Advocating for your child is critical. Parents who take these steps aren’t nags. They’re doing important work to keep their children safe. 

If you know the bully’s parents, bring them into the conversation. Some parents have no idea that their children are acting out at school, and they welcome the opportunity to intervene.


For example, some bullies act out due to poor verbal or social skills. Anger helps them cover up deficits. A child with autism might bully to fit in.

Experts suggest sending an email or calling the offender’s parents. Use a non-confrontational approach, and point out that you’d like to fix the problem collaboratively. Suggest a meeting in which you can share your observations and come up with a plan.

Is Your Child a Bully?


Experimentation and childhood go hand in hand. Children who bully aren’t doomed to a life of aggression. With your help, they can channel talents in a helpful direction. 
Bullies sometimes have inherent leadership skills. Find ways to help them use those skills in a new way. Encourage them to coach younger siblings in a sport, for example, or ask them to lend a hand with pet training. 

Develop an anti-bullying action plan with your child:

  • Analyze. Determine whom your child bullies and where.
  • Find major players. Who needs to change to make the activity stop? Who can help? Your child might need a doctor’s help if bullying stems from pain. Or a therapist might help if your child needs to enhance speech or empathy skills.
  • Define next steps. What parts of your child’s routines must change to enhance supervision and reduce bullying?
  • Set expectations. Tell your child that bullying is never accepted, and explain the steps you’re taking to make it stop.
  • Check in. Set a weekly meeting with your child, and ensure that these steps are working. If they aren’t, adjust the plan accordingly.
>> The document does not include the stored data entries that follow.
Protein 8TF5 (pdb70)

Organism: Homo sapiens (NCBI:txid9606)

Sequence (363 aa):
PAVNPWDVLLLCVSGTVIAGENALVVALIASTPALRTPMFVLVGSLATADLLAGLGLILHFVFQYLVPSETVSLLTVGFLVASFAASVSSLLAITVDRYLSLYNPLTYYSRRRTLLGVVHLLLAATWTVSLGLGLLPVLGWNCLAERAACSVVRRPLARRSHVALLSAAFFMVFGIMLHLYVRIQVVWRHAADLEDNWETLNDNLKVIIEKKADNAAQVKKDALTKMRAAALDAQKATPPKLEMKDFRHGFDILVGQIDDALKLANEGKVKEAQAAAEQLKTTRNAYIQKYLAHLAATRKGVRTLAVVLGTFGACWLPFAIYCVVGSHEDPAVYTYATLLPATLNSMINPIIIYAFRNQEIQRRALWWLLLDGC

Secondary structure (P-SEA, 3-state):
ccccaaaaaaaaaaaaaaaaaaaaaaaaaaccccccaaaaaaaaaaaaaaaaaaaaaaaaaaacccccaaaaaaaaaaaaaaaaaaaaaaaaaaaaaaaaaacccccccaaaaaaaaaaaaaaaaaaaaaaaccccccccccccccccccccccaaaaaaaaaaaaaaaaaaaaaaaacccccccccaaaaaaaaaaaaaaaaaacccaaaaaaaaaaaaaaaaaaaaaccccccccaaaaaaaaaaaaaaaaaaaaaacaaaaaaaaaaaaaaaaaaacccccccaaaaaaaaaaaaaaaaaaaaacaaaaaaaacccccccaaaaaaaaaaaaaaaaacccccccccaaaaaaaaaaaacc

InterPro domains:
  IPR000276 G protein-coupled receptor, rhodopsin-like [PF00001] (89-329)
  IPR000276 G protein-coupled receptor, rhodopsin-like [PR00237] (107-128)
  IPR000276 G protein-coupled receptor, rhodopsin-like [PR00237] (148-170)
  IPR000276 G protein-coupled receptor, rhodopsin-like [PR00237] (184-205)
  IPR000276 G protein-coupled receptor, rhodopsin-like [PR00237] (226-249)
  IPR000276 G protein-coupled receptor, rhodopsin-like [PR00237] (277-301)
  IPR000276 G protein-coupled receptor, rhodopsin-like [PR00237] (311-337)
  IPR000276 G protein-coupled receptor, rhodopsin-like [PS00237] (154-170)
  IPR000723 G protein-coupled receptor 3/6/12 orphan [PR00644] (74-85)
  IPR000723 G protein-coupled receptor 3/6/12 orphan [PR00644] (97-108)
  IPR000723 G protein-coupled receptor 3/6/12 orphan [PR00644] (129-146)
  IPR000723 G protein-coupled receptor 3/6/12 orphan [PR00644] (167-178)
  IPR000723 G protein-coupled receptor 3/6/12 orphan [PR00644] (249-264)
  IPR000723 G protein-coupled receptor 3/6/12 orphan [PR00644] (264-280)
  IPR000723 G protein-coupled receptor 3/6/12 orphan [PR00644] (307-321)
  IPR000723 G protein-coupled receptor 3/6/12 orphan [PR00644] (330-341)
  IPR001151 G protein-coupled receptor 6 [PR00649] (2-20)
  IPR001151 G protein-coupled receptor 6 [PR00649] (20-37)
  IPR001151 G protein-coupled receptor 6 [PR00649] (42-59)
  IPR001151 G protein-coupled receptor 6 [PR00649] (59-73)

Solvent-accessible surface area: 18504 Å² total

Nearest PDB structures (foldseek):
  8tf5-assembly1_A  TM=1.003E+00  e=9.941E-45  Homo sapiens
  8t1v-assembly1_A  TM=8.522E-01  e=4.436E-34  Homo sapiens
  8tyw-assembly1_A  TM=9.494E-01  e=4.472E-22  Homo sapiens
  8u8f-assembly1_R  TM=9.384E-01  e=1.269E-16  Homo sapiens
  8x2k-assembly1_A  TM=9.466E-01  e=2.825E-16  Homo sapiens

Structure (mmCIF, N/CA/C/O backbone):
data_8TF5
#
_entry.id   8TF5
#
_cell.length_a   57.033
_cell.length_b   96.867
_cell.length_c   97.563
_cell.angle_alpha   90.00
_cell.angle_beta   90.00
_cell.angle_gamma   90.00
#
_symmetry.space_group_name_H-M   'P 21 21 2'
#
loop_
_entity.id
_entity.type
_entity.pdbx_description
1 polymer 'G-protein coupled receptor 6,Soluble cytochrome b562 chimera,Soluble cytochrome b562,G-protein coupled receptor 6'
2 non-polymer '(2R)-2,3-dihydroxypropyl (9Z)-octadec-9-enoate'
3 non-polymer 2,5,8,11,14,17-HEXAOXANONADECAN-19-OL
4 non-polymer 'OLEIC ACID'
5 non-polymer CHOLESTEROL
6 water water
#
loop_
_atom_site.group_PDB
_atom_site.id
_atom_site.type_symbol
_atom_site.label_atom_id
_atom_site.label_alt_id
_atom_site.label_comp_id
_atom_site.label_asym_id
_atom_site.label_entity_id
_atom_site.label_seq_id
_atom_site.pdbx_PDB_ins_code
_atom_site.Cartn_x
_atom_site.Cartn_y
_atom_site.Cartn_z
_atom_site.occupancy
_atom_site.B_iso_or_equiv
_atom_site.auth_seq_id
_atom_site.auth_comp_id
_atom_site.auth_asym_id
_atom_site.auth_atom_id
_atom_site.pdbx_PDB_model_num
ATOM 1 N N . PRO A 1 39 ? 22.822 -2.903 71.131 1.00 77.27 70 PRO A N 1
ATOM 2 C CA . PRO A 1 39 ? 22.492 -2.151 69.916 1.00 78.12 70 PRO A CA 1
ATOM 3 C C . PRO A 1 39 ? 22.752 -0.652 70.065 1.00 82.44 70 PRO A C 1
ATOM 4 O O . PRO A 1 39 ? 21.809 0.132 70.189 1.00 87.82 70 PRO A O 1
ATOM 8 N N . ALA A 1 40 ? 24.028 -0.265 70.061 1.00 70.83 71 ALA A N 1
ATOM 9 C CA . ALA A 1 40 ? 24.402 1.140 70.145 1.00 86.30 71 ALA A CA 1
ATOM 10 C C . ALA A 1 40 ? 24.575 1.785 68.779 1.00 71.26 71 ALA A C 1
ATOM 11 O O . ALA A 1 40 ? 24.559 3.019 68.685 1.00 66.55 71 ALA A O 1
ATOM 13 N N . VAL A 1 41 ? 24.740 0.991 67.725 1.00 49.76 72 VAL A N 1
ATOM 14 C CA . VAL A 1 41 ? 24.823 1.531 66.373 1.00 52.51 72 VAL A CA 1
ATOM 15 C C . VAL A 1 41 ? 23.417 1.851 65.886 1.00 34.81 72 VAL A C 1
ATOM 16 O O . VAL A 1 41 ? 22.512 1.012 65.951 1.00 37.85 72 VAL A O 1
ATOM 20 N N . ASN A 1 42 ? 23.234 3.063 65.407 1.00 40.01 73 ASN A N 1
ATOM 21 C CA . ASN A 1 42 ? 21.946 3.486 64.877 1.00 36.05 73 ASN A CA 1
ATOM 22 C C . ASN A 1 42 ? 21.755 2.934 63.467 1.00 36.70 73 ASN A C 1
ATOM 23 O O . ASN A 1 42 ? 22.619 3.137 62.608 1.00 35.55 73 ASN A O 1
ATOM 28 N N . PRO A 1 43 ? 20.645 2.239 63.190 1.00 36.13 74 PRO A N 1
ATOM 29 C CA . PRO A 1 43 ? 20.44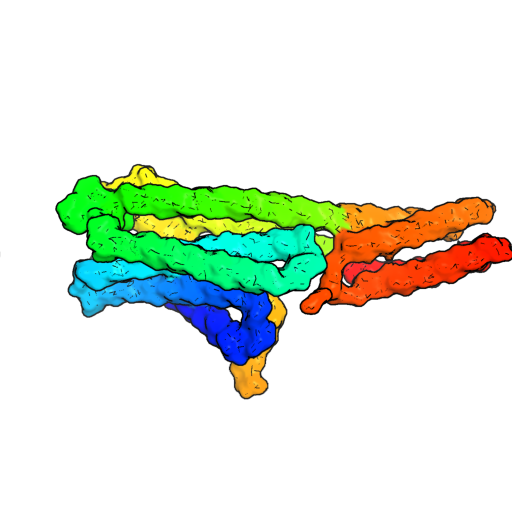8 1.668 61.844 1.00 36.10 74 PRO A CA 1
ATOM 30 C C . PRO A 1 43 ? 20.588 2.676 60.720 1.00 37.88 74 PRO A C 1
ATOM 31 O O . PRO A 1 43 ? 21.099 2.346 59.642 1.00 34.28 74 PRO A O 1
ATOM 35 N N . TRP A 1 44 ? 20.111 3.900 60.941 1.00 33.04 75 TRP A N 1
ATOM 36 C CA . TRP A 1 44 ? 20.183 4.919 59.905 1.00 31.87 75 TRP A CA 1
ATOM 37 C C . TRP A 1 44 ? 21.620 5.253 59.545 1.00 33.73 75 TRP A C 1
ATOM 38 O O . TRP A 1 44 ? 21.915 5.546 58.382 1.00 35.96 75 TRP A O 1
ATOM 49 N N . ASP A 1 45 ? 22.529 5.230 60.526 1.00 33.51 76 ASP A N 1
ATOM 50 C CA . ASP A 1 45 ? 23.931 5.491 60.218 1.00 35.59 76 ASP A CA 1
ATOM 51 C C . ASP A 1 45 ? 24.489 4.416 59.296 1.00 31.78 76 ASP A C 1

Reach out for help if you can’t stop the behavior alone. Some children with bullying habits have personality disorders, experts say, and they need to work with counselors to stop their habits for good. Children like this may lack innate empathy, and they simply don’t understand the impact of their actions. Counseling could be critical, so they change course early in life.

How Can Schools Help?


Parents and children can take action to prevent bullying, but teachers and other school staff also have a role to play. You’re on the front lines of child/child interactions, and you’re an important role model for your students. What you say and what you do matters. 



Experts say bullying episodes often happen in:

  • Bathrooms
  • Playgrounds
  • Crowded hallways
  • School buses

Your students may be angels while sitting at their desks, but they may show much different behaviors in these other spaces. Add them to your patrols if you can.


Intervene immediately if you see bullying. Don’t talk to the children together, experts say. Speak with them separately about what happened. Try to understand how the episode started, and support both the bully and the victim. Ask for your school counselor’s help if you’re not quite sure what to say. 


The more you know about bullying, the better. Researchers say teachers with high levels of knowledge about bullying intervene more often than teachers who don’t understand the concepts. If you need more help, ask your school to send you to training courses to beef up your expertise.